= WORK REQUIRED =
Each line from the start of the entries through the line that contains "ATOM 45 N N" should be output exactly, please.

*** Opening TASK MATERIAL ***

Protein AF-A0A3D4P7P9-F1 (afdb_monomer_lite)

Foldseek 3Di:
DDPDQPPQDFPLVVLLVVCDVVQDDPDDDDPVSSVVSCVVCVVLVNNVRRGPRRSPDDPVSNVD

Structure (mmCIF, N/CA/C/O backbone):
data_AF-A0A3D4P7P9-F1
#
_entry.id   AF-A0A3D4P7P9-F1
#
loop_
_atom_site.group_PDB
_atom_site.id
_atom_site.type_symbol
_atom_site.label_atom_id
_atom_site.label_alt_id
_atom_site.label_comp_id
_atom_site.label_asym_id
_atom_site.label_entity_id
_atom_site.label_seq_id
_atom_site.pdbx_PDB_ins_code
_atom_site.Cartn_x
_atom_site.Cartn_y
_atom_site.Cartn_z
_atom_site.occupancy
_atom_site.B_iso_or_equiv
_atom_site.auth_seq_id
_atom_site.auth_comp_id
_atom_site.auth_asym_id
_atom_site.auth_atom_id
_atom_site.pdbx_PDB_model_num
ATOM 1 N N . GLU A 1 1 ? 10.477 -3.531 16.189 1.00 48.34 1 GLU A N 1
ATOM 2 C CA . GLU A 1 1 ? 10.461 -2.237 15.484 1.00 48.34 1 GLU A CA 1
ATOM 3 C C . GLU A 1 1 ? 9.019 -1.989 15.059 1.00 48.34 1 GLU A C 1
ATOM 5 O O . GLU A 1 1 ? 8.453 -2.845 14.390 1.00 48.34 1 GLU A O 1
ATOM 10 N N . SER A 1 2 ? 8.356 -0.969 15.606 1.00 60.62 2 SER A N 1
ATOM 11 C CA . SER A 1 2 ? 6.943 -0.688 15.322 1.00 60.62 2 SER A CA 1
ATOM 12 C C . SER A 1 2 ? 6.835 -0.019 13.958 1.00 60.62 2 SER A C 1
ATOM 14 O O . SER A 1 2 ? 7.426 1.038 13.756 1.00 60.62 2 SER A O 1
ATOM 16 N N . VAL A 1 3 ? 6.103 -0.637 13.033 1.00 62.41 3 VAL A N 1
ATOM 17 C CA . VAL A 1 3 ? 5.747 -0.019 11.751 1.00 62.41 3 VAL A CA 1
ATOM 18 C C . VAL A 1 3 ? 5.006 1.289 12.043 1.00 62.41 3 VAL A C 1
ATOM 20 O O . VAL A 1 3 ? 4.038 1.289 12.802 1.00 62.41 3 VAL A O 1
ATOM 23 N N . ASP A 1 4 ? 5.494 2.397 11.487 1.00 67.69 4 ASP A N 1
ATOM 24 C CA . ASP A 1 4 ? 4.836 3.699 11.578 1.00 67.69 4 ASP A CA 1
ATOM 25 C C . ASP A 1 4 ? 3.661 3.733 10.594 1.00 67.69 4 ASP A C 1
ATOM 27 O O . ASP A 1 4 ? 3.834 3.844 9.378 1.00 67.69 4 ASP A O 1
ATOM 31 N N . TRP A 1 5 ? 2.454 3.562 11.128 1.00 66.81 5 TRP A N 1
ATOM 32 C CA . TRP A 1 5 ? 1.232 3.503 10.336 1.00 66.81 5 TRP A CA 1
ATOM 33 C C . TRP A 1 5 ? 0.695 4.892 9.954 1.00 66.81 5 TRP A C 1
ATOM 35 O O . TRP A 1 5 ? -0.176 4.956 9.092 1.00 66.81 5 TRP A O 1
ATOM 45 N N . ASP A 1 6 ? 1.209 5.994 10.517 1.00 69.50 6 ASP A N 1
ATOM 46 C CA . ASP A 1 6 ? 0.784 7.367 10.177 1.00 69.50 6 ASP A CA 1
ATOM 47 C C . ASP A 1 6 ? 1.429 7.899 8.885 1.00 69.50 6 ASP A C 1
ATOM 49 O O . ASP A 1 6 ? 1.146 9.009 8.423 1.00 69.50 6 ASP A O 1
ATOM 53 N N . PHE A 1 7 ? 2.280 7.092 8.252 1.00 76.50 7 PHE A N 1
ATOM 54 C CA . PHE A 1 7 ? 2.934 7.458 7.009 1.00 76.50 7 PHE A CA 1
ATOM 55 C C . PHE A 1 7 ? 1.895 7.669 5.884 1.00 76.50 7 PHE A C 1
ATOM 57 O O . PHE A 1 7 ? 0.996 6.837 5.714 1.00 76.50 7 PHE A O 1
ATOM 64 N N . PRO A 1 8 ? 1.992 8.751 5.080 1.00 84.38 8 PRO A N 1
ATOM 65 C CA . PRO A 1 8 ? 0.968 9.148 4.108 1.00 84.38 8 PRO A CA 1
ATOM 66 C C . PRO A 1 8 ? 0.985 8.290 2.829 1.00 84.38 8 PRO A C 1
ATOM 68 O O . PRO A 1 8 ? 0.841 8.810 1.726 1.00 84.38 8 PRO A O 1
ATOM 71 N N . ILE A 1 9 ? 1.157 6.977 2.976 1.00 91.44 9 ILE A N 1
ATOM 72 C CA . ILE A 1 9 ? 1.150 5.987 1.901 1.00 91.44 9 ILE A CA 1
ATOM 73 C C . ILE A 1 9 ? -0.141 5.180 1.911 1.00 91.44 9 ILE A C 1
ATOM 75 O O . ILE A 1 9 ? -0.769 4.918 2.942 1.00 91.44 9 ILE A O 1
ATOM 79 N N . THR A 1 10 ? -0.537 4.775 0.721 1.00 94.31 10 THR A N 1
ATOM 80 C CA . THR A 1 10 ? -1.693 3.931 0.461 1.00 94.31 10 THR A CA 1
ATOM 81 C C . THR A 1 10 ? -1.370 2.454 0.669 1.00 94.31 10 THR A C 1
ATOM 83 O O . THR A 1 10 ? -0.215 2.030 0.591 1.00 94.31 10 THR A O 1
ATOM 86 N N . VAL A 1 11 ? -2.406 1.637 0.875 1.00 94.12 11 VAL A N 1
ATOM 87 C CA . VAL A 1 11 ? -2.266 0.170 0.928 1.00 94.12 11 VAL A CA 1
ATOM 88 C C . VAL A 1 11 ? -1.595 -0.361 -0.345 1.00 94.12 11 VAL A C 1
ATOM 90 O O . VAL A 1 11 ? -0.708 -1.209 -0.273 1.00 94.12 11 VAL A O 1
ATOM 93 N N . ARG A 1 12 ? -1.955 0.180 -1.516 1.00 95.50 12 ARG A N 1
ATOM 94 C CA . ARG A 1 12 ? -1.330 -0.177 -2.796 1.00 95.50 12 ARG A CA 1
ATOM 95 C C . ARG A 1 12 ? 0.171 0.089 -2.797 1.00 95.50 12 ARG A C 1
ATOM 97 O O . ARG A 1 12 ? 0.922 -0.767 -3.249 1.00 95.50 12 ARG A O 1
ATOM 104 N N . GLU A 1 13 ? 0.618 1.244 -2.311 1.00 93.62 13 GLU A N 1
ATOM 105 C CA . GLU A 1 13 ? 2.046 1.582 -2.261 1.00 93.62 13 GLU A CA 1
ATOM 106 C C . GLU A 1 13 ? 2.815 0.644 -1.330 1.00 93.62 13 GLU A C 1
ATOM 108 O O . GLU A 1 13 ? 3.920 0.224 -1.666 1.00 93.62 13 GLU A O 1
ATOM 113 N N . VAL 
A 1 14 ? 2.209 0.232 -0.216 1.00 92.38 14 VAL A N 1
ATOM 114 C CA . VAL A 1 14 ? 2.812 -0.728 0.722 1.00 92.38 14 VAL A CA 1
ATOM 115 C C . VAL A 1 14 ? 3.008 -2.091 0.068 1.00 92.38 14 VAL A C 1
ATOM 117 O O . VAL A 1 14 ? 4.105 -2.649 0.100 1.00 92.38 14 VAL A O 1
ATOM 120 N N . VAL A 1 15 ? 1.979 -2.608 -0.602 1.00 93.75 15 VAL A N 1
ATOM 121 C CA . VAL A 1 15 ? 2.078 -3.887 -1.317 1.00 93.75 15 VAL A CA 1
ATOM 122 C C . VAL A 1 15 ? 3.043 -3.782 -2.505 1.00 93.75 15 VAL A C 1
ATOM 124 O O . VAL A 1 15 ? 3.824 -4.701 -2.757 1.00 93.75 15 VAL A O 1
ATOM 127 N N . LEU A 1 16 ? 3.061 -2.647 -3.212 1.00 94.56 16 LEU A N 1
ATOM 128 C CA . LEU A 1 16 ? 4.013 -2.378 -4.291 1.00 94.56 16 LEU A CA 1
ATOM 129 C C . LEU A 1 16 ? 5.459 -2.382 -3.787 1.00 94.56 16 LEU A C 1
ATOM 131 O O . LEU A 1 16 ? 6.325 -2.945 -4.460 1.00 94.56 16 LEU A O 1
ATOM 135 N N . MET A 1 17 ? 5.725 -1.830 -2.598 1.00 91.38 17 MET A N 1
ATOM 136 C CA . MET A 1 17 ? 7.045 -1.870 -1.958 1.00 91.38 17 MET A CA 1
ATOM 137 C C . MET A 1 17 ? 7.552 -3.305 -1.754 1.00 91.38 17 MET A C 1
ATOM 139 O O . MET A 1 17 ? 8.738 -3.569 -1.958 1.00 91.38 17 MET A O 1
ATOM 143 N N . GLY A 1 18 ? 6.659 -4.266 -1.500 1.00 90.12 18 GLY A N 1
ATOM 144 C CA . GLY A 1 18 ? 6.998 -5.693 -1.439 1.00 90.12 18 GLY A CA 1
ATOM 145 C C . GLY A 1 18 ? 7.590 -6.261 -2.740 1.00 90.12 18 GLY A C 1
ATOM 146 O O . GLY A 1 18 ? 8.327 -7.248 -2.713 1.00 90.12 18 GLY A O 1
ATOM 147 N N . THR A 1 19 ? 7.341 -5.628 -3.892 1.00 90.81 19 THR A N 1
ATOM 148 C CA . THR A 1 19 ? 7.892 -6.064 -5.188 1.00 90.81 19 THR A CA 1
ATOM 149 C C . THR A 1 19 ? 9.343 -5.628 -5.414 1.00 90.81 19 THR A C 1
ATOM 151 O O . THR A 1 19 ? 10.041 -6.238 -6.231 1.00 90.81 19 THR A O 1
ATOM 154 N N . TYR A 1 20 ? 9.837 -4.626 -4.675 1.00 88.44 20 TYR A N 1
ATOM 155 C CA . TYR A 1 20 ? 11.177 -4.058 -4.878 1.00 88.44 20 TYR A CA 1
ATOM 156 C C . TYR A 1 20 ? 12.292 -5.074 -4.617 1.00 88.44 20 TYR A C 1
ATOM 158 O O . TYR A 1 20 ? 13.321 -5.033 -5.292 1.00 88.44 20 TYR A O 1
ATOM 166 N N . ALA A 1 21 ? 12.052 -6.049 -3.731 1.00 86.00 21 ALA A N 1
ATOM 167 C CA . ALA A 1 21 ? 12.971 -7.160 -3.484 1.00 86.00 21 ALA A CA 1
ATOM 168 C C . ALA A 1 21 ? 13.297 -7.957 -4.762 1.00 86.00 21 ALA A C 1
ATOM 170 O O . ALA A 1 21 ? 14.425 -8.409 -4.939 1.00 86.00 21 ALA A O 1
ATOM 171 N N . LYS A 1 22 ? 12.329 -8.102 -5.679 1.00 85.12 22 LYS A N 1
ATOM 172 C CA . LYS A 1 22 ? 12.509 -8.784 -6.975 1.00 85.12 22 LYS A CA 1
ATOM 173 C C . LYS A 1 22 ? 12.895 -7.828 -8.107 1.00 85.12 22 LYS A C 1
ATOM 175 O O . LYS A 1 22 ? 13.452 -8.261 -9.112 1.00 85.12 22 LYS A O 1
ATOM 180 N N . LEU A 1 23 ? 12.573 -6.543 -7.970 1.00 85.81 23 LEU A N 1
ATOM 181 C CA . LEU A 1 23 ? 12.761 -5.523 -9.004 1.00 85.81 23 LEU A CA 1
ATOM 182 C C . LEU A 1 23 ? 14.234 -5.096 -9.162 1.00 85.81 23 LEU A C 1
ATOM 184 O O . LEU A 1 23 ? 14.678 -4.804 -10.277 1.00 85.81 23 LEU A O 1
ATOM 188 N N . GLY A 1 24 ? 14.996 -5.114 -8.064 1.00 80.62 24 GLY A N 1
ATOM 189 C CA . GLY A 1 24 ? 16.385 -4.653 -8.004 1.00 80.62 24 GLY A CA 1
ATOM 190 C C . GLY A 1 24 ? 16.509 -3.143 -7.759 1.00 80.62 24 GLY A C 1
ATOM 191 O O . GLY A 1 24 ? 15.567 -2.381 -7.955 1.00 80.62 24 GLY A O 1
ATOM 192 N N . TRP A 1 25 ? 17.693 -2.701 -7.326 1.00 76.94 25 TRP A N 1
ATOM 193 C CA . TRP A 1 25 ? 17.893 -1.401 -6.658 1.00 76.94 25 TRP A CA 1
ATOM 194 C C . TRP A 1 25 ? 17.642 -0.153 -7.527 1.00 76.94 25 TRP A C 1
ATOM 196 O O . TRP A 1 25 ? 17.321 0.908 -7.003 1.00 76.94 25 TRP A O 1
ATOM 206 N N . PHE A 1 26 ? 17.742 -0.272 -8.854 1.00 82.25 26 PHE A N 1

*** Closing TASK MATERIAL ***

= REPLY =
Protein AF-A0A3D4P7P9-F1 (afdb_monomer_lite)

Foldseek 3Di:
DDPDQPPQDFPLVVLLVVCDVVQDDPDDDDPVSSVVSCVVCVVLVNNVRRGPRRSPDDPVSNVD

Structure (mmCIF, N/CA/C/O backbone):
data_AF-A0A3D4P7P9-F1
#
_entry.id   AF-A0A3D4P7P9-F1
#
loop_
_atom_site.group_PDB
_atom_site.id
_atom_site.type_symbol
_atom_site.label_atom_id
_atom_site.label_alt_id
_atom_site.label_comp_id
_atom_site.label_asym_id
_atom_site.label_entity_id
_atom_site.label_seq_id
_atom_site.pdbx_PDB_ins_code
_atom_site.Cartn_x
_atom_site.Cartn_y
_atom_site.Cartn_z
_atom_site.occupancy
_atom_site.B_iso_or_equiv
_atom_site.auth_seq_id
_atom_site.auth_comp_id
_atom_site.auth_asym_id
_atom_site.auth_atom_id
_atom_site.pdbx_PDB_model_num
ATOM 1 N N . GLU A 1 1 ? 10.477 -3.531 16.189 1.00 48.34 1 GLU A N 1
ATOM 2 C CA . GLU A 1 1 ? 10.461 -2.237 15.484 1.00 48.34 1 GLU A CA 1
ATOM 3 C C . GLU A 1 1 ? 9.019 -1.989 15.059 1.00 48.34 1 GLU A C 1
ATOM 5 O O . GLU A 1 1 ? 8.453 -2.845 14.390 1.00 48.34 1 GLU A O 1
ATOM 10 N N . SER A 1 2 ? 8.356 -0.969 15.606 1.00 60.62 2 SER A N 1
ATOM 11 C CA . SER A 1 2 ? 6.943 -0.688 15.322 1.00 60.62 2 SER A CA 1
ATOM 12 C C . SER A 1 2 ? 6.835 -0.019 13.958 1.00 60.62 2 SER A C 1
ATOM 14 O O . SER A 1 2 ? 7.426 1.038 13.756 1.00 60.62 2 SER A O 1
ATOM 16 N N . VAL A 1 3 ? 6.103 -0.637 13.033 1.00 62.41 3 VAL A N 1
ATOM 17 C CA . VAL A 1 3 ? 5.747 -0.019 11.751 1.00 62.41 3 VAL A CA 1
ATOM 18 C C . VAL A 1 3 ? 5.006 1.289 12.043 1.00 62.41 3 VAL A C 1
ATOM 20 O O . VAL A 1 3 ? 4.038 1.289 12.802 1.00 62.41 3 VAL A O 1
ATOM 23 N N . ASP A 1 4 ? 5.494 2.397 11.487 1.00 67.69 4 ASP A N 1
ATOM 24 C CA . ASP A 1 4 ? 4.836 3.699 11.578 1.00 67.69 4 ASP A CA 1
ATOM 25 C C . ASP A 1 4 ? 3.661 3.733 10.594 1.00 67.69 4 ASP A C 1
ATOM 27 O O . ASP A 1 4 ? 3.834 3.844 9.378 1.00 67.69 4 ASP A O 1
ATOM 31 N N . TRP A 1 5 ? 2.454 3.562 11.128 1.00 66.81 5 TRP A N 1
ATOM 32 C CA . TRP A 1 5 ? 1.232 3.503 10.336 1.00 66.81 5 TRP A CA 1
ATOM 33 C C . TRP A 1 5 ? 0.695 4.892 9.954 1.00 66.81 5 TRP A C 1
ATOM 35 O O . TRP A 1 5 ? -0.176 4.956 9.092 1.00 66.81 5 TRP A O 1
ATOM 45 N N . ASP A 1 6 ? 1.209 5.994 10.517 1.00 69.50 6 ASP A N 1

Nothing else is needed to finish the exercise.